Bookstore Bucket List, Part 2
After my good friend in Germany sent me a Facebook video which highlighted wonderfully unique bookstores around the world, I decided to look them up share the dreamy destinations, adding other bookshops I already had on my list. Here’s part two of my bookstore bucket list.
Word on the Water, The London Bookbarge
|Photos from their Facebook page https://www.facebook.com/wordonthewater/|
Word on the Water is a 50-foot, 100-year-old Dutch barge packed with new and used books, a couple easy chairs, and a wood stove. Two men named Paddy Screech and Jonathan Privett opened their floating London bookstore in 2010. Until November of 2017, the barge did not have a permanent home and had to relocate every two weeks. Now, they have been allowed to settle in a berth near Granary Square. They carry a variety of books from classics, cult, contemporary fiction, children's books, and more. At one point the barge sank, but they revived it and it is more popular than ever not just for the selection of books but also for live readings and music that take place on the barge roof. I wonder if they sell The Little Paris Bookshop by Nina George, a delightful book about a traveling book barge?
Faulkner House Books, New Orleans, LA
|Photos from http://faulknerhouse.net and Faulkner House Facebook page|
Faulkner House Books in the heart of New Orleans French Quarter off Jackson Square on Pirates Alley offers fine literature and rare-edition books. The shop was opened in 1990 by attorney Joe DeSalvo and former journalist, interior designer, and marketing company owner, Rosemary James. Named in honor of William Faulkner, the Nobel Prize-winning poet and author who rented rooms in what is now the bookstore, it has been described as America’s “most charming bookstore.”
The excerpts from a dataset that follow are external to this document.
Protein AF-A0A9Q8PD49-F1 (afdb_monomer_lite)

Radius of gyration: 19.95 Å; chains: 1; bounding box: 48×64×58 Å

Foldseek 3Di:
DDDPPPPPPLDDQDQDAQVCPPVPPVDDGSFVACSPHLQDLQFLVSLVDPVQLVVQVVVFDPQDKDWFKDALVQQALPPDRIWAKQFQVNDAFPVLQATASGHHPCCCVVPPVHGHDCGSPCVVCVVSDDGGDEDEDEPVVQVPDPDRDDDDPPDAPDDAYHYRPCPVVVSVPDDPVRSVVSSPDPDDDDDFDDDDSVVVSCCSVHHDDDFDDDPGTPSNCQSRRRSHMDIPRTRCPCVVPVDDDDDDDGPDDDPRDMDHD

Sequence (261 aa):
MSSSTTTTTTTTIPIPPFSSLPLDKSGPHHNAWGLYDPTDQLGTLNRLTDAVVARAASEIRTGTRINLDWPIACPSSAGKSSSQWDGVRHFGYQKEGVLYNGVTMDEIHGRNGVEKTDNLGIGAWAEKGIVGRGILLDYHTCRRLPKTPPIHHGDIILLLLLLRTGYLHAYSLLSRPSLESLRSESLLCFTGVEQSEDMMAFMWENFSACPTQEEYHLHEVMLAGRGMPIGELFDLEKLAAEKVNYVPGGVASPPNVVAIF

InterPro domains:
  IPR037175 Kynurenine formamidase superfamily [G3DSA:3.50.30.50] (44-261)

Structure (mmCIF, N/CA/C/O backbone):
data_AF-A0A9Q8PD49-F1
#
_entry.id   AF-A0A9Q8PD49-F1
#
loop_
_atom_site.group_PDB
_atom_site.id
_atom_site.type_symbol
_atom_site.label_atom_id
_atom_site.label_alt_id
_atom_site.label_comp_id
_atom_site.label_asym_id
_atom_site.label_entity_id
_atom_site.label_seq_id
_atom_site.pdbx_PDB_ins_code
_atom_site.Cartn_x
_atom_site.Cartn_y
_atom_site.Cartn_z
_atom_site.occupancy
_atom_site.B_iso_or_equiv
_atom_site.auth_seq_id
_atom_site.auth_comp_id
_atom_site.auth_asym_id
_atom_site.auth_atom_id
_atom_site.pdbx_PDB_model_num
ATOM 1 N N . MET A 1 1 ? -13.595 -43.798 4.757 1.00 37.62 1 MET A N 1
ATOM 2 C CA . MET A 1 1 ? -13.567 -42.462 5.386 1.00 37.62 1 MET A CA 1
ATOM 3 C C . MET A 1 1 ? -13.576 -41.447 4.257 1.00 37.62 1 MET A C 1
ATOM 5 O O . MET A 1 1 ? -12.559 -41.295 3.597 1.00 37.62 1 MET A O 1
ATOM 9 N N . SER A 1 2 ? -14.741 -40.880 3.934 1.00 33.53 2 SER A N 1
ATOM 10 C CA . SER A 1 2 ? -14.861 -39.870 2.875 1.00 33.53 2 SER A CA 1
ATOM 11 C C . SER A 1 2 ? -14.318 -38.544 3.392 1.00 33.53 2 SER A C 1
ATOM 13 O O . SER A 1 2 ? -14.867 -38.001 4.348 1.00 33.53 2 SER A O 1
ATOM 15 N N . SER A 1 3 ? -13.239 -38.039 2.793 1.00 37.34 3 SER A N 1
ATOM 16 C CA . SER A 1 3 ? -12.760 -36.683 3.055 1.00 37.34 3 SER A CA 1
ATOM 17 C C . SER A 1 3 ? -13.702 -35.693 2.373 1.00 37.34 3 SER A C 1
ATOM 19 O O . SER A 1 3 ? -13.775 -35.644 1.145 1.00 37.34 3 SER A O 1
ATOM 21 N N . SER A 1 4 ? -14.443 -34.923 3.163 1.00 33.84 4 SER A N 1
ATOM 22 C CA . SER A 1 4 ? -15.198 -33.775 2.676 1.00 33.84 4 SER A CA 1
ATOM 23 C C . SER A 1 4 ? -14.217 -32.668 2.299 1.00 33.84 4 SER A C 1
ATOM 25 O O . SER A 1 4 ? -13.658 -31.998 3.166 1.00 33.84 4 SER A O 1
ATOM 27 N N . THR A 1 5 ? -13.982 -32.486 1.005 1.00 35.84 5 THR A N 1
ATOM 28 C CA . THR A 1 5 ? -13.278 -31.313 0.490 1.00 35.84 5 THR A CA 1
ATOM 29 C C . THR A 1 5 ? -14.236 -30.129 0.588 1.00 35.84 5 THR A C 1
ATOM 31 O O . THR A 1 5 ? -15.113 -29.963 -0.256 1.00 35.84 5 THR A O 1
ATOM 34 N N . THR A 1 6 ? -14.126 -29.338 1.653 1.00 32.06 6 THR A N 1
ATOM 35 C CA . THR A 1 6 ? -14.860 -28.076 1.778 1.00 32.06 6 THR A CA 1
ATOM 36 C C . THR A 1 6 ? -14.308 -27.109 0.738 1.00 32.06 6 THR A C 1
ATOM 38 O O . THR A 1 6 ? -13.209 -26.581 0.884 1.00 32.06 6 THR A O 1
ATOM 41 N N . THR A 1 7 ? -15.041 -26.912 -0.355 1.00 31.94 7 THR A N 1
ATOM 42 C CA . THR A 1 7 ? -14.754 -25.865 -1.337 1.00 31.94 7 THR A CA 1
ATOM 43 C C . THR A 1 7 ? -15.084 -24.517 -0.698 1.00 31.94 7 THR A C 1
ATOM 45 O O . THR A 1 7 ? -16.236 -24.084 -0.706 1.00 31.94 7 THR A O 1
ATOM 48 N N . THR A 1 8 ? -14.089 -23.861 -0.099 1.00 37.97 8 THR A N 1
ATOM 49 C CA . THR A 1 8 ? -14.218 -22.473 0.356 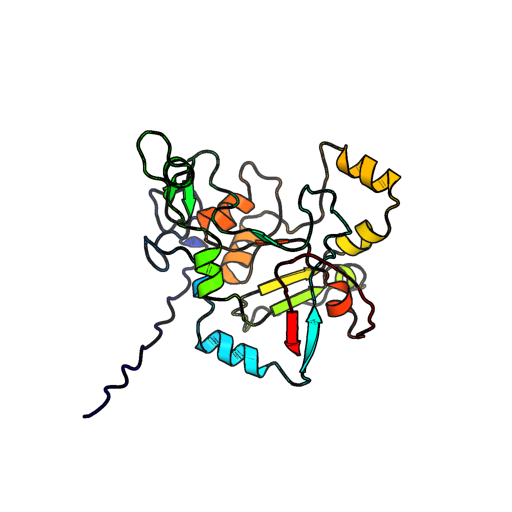1.00 37.97 8 THR A CA 1
ATOM 50 C C . THR A 1 8 ? -14.473 -21.612 -0.875 1.00 37.97 8 THR A C 1
ATOM 52 O O . THR A 1 8 ? -13.596 -21.410 -1.709 1.00 37.97 8 THR A O 1
ATOM 55 N N . THR A 1 9 ? -15.715 -21.172 -1.042 1.00 39.12 9 THR A N 1
ATOM 56 C CA . THR A 1 9 ? -16.086 -20.260 -2.122 1.00 39.12 9 THR A CA 1
ATOM 57 C C . THR A 1 9 ? -15.615 -18.878 -1.687 1.00 39.12 9 THR A C 1
ATOM 59 O O . THR A 1 9 ? -16.221 -18.272 -0.809 1.00 39.12 9 THR A O 1
ATOM 62 N N . THR A 1 10 ? -14.484 -18.410 -2.215 1.00 50.09 10 THR A N 1
ATOM 63 C CA . THR A 1 10 ? -13.947 -17.078 -1.905 1.00 50.09 10 THR A CA 1
ATOM 64 C C . THR A 1 10 ? -14.861 -16.025 -2.530 1.00 50.09 10 THR A C 1
ATOM 66 O O . THR A 1 10 ? -14.702 -15.659 -3.693 1.00 50.09 10 THR A O 1
ATOM 69 N N . THR A 1 11 ? -15.869 -15.576 -1.783 1.00 55.28 11 THR A N 1
ATOM 70 C CA . THR A 1 11 ? -16.752 -14.484 -2.199 1.00 55.28 11 THR A CA 1
ATOM 71 C C . THR A 1 11 ? -15.929 -13.203 -2.302 1.00 55.28 11 THR A C 1
ATOM 73 O O . THR A 1 11 ? -15.495 -12.647 -1.297 1.00 55.28 11 THR A O 1
ATOM 76 N N . THR A 1 12 ? -15.690 -12.728 -3.522 1.00 66.94 12 THR A N 1
ATOM 77 C CA . THR A 1 12 ? -15.131 -11.394 -3.764 1.00 66.94 12 THR A CA 1
ATOM 78 C C . THR A 1 12 ? -16.107 -10.336 -3.260 1.00 66.94 12 THR A C 1
ATOM 80 O O . THR A 1 12 ? -17.199 -10.196 -3.812 1.00 66.94 12 THR A O 1
ATOM 83 N N . ILE A 1 13 ? -15.712 -9.598 -2.222 1.00 80.44 13 ILE A N 1
ATOM 84 C CA . ILE A 1 13 ? -16.463 -8.448 -1.710 1.00 80.44 13 ILE A CA 1
ATOM 85 C C . ILE A 1 13 ? -16.399 -7.325 -2.763 1.00 80.44 13 ILE A C 1
ATOM 87 O O . ILE A 1 13 ? -15.293 -6.953 -3.170 1.00 80.44 13 ILE A O 1
ATOM 91 N N . PRO A 1 14 ? -17.542 -6.793 -3.239 1.00 84.50 14 PRO A N 1
ATOM 92 C CA . PRO A 1 14 ? -17.552 -5.672 -4.171 1.00 84.50 14 PRO A CA 1
ATOM 93 C C . PRO A 1 14 ? -16.903 -4.436 -3.547 1.00 84.50 14 PRO A C 1
ATOM 95 O O . PRO A 1 14 ? -17.197 -4.086 -2.404 1.00 84.50 14 PRO A O 1
ATOM 98 N N . ILE A 1 15 ? -16.047 -3.752 -4.305 1.00 85.50 15 ILE A N 1
ATOM 99 C CA . ILE A 1 15 ? -15.447 -2.496 -3.853 1.00 85.50 15 ILE A CA 1
ATOM 100 C C . ILE A 1 15 ? -16.510 -1.396 -3.983 1.00 85.50 15 ILE A C 1
ATOM 102 O O . ILE A 1 15 ? -17.032 -1.195 -5.082 1.00 85.50 15 ILE A O 1
ATOM 106 N N . PRO A 1 16 ? -16.861 -0.692 -2.895 1.00 89.38 16 PRO A N 1
ATOM 107 C CA . PRO A 1 16 ? -17.854 0.366 -2.958 1.00 89.38 16 PRO A CA 1
ATOM 108 C C . PRO A 1 16 ? -17.277 1.604 -3.669 1.00 89.38 16 PRO A C 1
ATOM 110 O O . PRO A 1 16 ? -16.062 1.819 -3.626 1.00 89.38 16 PRO A O 1
ATOM 113 N N . PRO A 1 17 ? -18.109 2.430 -4.327 1.00 88.31 17 PRO A N 1
ATOM 114 C CA . PRO A 1 17 ? -17.634 3.620 -5.033 1.00 88.31 17 PRO A CA 1
ATOM 115 C C . PRO A 1 17 ? -17.001 4.627 -4.066 1.00 88.31 17 PRO A C 1
ATOM 117 O O . PRO A 1 17 ? -17.382 4.698 -2.897 1.00 88.31 17 PRO A O 1
ATOM 120 N N . PHE A 1 18 ? -16.069 5.457 -4.546 1.00 85.88 18 PHE A N 1
ATOM 121 C C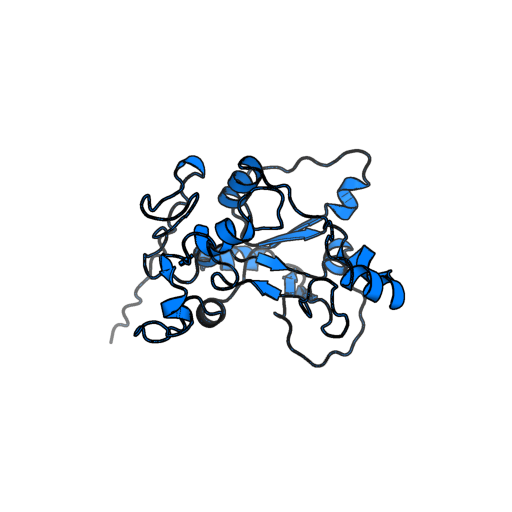A . PHE A 1 18 ? -15.413 6.461 -3.696 1.00 85.88 18 PHE A CA 1
ATOM 122 C C . PHE A 1 18 ? -16.423 7.369 -2.974 1.00 85.88 18 PHE A C 1
ATOM 124 O O . PHE A 1 18 ? -16.289 7.635 -1.780 1.00 85.88 18 PHE A O 1
ATOM 131 N N . SER A 1 19 ? -17.499 7.747 -3.668 1.00 89.88 19 SER A N 1
ATOM 132 C CA . SER A 1 19 ? -18.568 8.605 -3.151 1.00 89.88 19 SER A CA 1
ATOM 133 C C . SER A 1 19 ? -19.344 8.028 -1.961 1.00 89.88 19 SER A C 1
ATOM 135 O O . SER A 1 19 ? -20.111 8.756 -1.335 1.00 89.88 19 SER A O 1
ATOM 137 N N . SER A 1 20 ? -19.212 6.732 -1.647 1.00 92.56 20 SER A N 1
ATOM 138 C CA . SER A 1 20 ? -19.856 6.153 -0.461 1.00 92.56 20 SER A CA 1
ATOM 139 C C . SER A 1 20 ? -19.020 6.281 0.812 1.00 92.56 20 SER A C 1
ATOM 141 O O . SER A 1 20 ? -19.561 6.090 1.903 1.00 92.56 20 SER A O 1
ATOM 143 N N . LEU A 1 21 ? -17.723 6.583 0.692 1.00 91.69 21 LEU A N 1
ATOM 144 C CA . LEU A 1 21 ? -16.845 6.769 1.844 1.00 91.69 21 LEU A CA 1
ATOM 145 C C . LEU A 1 21 ? -17.209 8.071 2.595 1.00 91.69 21 LEU A C 1
ATOM 147 O O . LEU A 1 21 ? -17.605 9.049 1.961 1.00 91.69 21 LEU A O 1
ATOM 151 N N . PRO A 1 22 ? -17.073 8.127 3.933 1.00 95.44 22 PRO A N 1
ATOM 152 C CA . PRO A 1 22 ? -16.644 7.043 4.817 1.00 95.44 22 PRO A CA 1
ATOM 153 C C . PRO A 1 22 ? -17.696 5.931 4.956 1.00 95.44 22 PRO A C 1
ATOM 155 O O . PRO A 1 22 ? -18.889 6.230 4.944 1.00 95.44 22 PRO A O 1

Leakey’s, Inverness, Scotland
Photos from their Facebook page: https://www.facebook.com/LeakeysBookshop/
Right from their Facebook page: “Leakey’s Bookshop was established in 1979 and has been housed in the old Gaelic Church (1793). It is Scotland’s largest secondhand bookshop with 100,000 selected volumes. [They] have been actively buying books throughout the Highlands for well over 30 years – buying that has been immensely exciting and fruitful. The wood burning fire that heats the shop has filled many customers with amazement and some with dread. If you come to Inverness, Leakey’s will be one of the highlights of your visit.”—Can I hear an amen?
Boekhandel Dominican, Maastricht, Netherlands
Photos from their website https://www.libris.nl/dominicanen
In Maastricht, Netherlands, you can visit another even older church-turned-bookstore. Boekhandel Dominican is housed in a gothic monastery church built in 1294. After the “ecclesiastical function ended” in 1796, it was used as stables, bike storage, exhibition and party hall. In 2006 it found new life as part of Selexyz and Polare book chain stores, which unfortunately went bankrupt. Finally, in 2014 it was resurrected as the independent bookstore Boekhandel Dominican—hallelujah! This awe-inspiring bookstore sells new and used books (including English, French, Spanish, German, and Italian). It has a music section and even a coffee shop. The Dominican, which draws about 700,000 visitors a year, also hold special events such as readings, workshops, musical entertainment, etc.
Livraria Lello, Porto, Portugal
Photos from their website https://www.livrarialello.pt/en/a-livraria-lello/ |
Although this majestic bookstore looks like it might have been a church at one time, it was actually built with the intention of selling books right from the beginning. Brothers José and Anthony Lello commissioned construction of the neo-gothic and Art Nouveau building which opened in 1906 in Porto, Portugal, a city known for its port wine. The famous grand staircase and spectacular 26 x 11-foot stained glass ceiling exude pure elegance. It is such a large attraction that you must purchase an entrance ticket around the corner for a nominal 4€ fee which can be applied as a discount towards a book purchase. Sometimes there are lines waiting to get inside and it is often packed with people once you enter, but according to most of the comments on TripAdvisor, it’s worth the wait and crowds.